Der thailändische Gesundheitsminister hat am Donnerstag die Öffentlichkeit mit den Ergebnissen einer Umfrage verblüfft, die sein Ministerium durchführen ließ. Gegenüber der Bangkok Post erklärte Manit Nopamornbode: „Die meisten Touristen erachten nicht das Trinken als Hauptgrund für ihren Aufenthalt [in Thailand]. Sie ziehen es vor, die Kultur zu genießen und Sehenswürdigkeiten zu besichtigen.“ Ah ja. Dann ist das wahrscheinlich nur Eistee, was die Touristen in Silom, Suriwong, Sukhumvit und in der Khao San Road da vor sich auf den Tischen stehen haben. Und die vielen Gestalten mit dem glasigen Blicken, die man besonders Nachts um zwei trifft, torkeln nur deshalb über die Straßen, weil sie so glücklich über die tollen Sehenswürdigkeiten sind, die sie in der Soi Cowboi gesehen haben.

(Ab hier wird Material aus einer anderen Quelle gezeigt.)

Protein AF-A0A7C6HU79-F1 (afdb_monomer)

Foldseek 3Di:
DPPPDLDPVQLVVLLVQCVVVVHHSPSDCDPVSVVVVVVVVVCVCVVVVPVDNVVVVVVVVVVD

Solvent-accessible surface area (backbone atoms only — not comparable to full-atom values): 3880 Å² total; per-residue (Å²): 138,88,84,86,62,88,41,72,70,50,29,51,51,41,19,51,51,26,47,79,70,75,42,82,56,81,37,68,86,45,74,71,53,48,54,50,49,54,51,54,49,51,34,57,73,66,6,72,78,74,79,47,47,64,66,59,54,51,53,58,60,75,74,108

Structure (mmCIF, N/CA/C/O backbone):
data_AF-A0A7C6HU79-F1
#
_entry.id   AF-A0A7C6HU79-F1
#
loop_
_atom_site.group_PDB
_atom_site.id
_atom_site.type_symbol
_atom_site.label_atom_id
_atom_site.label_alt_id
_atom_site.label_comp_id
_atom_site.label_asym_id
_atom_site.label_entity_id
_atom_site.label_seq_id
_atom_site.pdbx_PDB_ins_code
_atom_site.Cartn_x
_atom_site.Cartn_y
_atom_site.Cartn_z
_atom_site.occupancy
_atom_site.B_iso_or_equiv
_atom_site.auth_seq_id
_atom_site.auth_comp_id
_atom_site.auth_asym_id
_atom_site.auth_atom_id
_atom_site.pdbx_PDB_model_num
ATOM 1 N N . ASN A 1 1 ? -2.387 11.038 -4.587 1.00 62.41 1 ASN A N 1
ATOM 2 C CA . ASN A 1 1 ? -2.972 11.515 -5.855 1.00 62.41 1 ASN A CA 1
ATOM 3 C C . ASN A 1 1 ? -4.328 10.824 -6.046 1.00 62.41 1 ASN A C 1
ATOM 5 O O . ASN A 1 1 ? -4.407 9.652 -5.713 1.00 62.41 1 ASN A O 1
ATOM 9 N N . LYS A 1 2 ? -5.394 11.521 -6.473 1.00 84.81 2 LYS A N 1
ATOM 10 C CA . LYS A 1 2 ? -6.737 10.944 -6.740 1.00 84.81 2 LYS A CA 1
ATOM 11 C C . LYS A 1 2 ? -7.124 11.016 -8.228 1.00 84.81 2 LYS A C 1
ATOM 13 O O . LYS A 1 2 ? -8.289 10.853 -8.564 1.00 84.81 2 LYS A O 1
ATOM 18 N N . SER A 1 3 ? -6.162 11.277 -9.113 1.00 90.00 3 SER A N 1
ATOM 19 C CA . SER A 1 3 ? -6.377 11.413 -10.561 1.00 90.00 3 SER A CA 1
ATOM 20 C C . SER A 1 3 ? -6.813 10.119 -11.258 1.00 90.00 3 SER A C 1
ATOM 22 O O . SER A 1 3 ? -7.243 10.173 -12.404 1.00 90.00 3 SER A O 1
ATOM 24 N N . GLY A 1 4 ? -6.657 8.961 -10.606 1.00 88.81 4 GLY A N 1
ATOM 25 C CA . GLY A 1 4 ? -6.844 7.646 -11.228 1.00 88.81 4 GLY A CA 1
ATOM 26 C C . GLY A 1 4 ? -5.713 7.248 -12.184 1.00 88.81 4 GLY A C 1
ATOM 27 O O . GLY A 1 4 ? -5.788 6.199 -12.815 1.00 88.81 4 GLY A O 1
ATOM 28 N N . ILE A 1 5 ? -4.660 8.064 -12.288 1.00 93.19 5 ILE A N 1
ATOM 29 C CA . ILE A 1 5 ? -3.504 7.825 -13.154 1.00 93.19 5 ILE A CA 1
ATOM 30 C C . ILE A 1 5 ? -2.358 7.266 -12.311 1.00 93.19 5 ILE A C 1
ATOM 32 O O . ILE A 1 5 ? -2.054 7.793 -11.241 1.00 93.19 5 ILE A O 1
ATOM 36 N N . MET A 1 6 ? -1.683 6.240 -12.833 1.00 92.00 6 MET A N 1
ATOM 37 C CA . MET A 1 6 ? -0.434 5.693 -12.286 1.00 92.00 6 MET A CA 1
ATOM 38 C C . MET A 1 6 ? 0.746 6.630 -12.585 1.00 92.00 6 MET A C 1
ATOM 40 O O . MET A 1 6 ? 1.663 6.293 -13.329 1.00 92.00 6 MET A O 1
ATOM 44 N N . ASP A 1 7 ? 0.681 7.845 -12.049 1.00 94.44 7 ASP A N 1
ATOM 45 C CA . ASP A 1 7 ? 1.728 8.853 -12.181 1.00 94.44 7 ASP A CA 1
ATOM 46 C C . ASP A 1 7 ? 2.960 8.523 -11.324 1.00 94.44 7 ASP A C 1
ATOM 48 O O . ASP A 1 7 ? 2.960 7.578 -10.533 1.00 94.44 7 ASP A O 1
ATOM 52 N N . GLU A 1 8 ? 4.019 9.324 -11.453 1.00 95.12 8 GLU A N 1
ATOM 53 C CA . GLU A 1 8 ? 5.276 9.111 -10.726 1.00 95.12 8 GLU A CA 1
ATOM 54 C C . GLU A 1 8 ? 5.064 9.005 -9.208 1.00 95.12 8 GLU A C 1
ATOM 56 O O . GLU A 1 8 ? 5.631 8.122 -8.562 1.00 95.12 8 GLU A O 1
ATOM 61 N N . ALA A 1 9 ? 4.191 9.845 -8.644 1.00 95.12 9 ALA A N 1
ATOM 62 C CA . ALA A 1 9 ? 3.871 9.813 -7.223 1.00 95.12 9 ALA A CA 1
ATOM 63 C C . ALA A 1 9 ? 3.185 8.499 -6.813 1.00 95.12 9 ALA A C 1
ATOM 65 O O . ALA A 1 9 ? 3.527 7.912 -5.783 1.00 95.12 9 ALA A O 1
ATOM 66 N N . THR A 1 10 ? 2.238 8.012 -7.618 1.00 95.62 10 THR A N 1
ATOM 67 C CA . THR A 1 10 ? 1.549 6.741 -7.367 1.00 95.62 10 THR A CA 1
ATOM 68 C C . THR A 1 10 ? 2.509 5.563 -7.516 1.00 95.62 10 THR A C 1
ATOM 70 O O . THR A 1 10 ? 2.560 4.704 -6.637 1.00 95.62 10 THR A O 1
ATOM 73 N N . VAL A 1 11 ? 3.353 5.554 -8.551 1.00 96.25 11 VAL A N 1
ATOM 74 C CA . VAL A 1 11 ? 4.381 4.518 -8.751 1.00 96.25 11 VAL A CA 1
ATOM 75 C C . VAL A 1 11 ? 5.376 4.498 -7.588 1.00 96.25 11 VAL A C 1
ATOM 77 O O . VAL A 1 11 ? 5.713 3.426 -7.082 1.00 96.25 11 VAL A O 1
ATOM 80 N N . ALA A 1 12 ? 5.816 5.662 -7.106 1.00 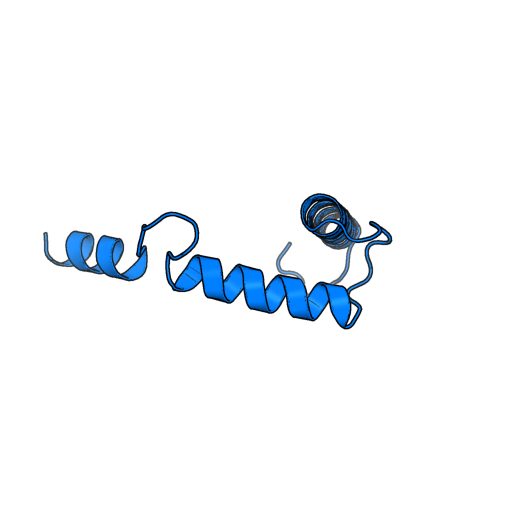96.62 12 ALA A N 1
ATOM 81 C CA . ALA A 1 12 ? 6.696 5.758 -5.944 1.00 96.62 12 ALA A CA 1
ATOM 82 C C . ALA A 1 12 ? 6.040 5.186 -4.674 1.00 96.62 12 ALA A C 1
ATOM 84 O O . ALA A 1 12 ? 6.687 4.452 -3.920 1.00 96.62 12 ALA A O 1
ATOM 85 N N . ALA A 1 13 ? 4.748 5.454 -4.462 1.00 96.31 13 ALA A N 1
ATOM 86 C CA . ALA A 1 13 ? 3.989 4.879 -3.354 1.00 96.31 13 ALA A CA 1
ATOM 87 C C . ALA A 1 13 ? 3.863 3.350 -3.468 1.00 96.31 13 ALA A C 1
ATOM 89 O O . ALA A 1 13 ? 4.070 2.650 -2.476 1.00 96.31 13 ALA A O 1
ATOM 90 N N . VAL A 1 14 ? 3.615 2.817 -4.672 1.00 96.56 14 VAL A N 1
ATOM 91 C CA . VAL A 1 14 ? 3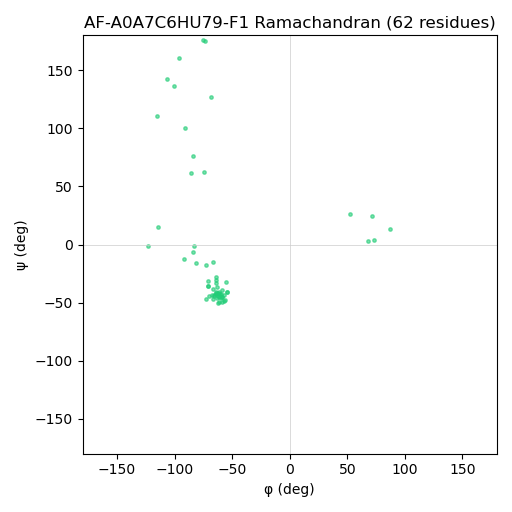.570 1.364 -4.914 1.00 96.56 14 VAL A CA 1
ATOM 92 C C . VAL A 1 14 ? 4.920 0.717 -4.613 1.00 96.56 14 VAL A C 1
ATOM 94 O O . VAL A 1 14 ? 4.966 -0.290 -3.910 1.00 96.56 14 VAL A O 1
ATOM 97 N N . ARG A 1 15 ? 6.035 1.313 -5.057 1.00 97.75 15 ARG A N 1
ATOM 98 C CA . ARG A 1 15 ? 7.386 0.806 -4.746 1.00 97.75 15 ARG A CA 1
ATOM 99 C C . ARG A 1 15 ? 7.652 0.764 -3.246 1.00 97.75 15 ARG A C 1
ATOM 101 O O . ARG A 1 15 ? 8.211 -0.212 -2.745 1.00 97.75 15 ARG A O 1
ATOM 108 N N . LYS A 1 16 ? 7.246 1.811 -2.524 1.00 97.88 16 LYS A N 1
ATOM 109 C CA . LYS A 1 16 ? 7.370 1.870 -1.064 1.00 97.88 16 LYS A CA 1
ATOM 110 C C . LYS A 1 16 ? 6.558 0.756 -0.400 1.00 97.88 16 LYS A C 1
ATOM 112 O O . LYS A 1 16 ? 7.120 0.001 0.388 1.00 97.88 16 LYS A O 1
ATOM 117 N N . PHE A 1 17 ? 5.290 0.603 -0.780 1.00 97.19 17 PHE A N 1
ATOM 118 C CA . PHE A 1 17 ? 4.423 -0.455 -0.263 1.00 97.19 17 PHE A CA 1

Nun wird kein Mensch bei einem Straßeninterview zu den Gründen seines Aufenthaltes befragt freiwillig angeben: „Ja, am liebsten saufe ich mir den ganzen Tag die Hucke voll, ist ja alles so billig hier“. Der Hintergrund für die dusselige Argumentation des Gesundheitsministers ist ein Streit mit dem Ministerium für Sport und Tourismus über die Frage, ob man zum Songkran-Festival zwischen dem 11. und 14. April ein komplettes Verkaufsverbot für Alkohol beschließen soll. Die Thais, die ähnlich wie die Kölner Jecken zum Karneval an diesen Tagen völlig durchdrehen, und in Rudeln von ihren Trucks aus alles und jeden mit Wasser bespritzen, saufen sich nämlich in dieser Zeit unheimlich gerne die Hucke voll. In der Folge kippen sie dann schon mal von ihren rutschigen Gefährten, oder sie spielen Autoscooter mit ihren Wagen und verursachen diverse Frontalzusammenstöße. Das führt besonders in den ländlichen Regionen zu zahlreichen Toten und Verletzten.
Die Tourismusbehörde fürchtet zu Recht, dass mit einer viertägigen Prohibition der eh schon angeschlagene Tourismus noch weiter leiden wird, und schlägt vernünftigerweise verschärfte Verkehrskontrollen in den Gebieten vor, in denen die Unfälle passieren. Damit bliebe den Touristen erspart, den Whiskey zur Tarnung in Kaffeetassen serviert zu bekommen, und die Bars bräuchten weniger Aufmerksamkeiten an die Polizisten rüberzuschieben, die dafür dann gerne so tun, als ob sie den ganzen Schwindel überhaupt nicht bemerken würden.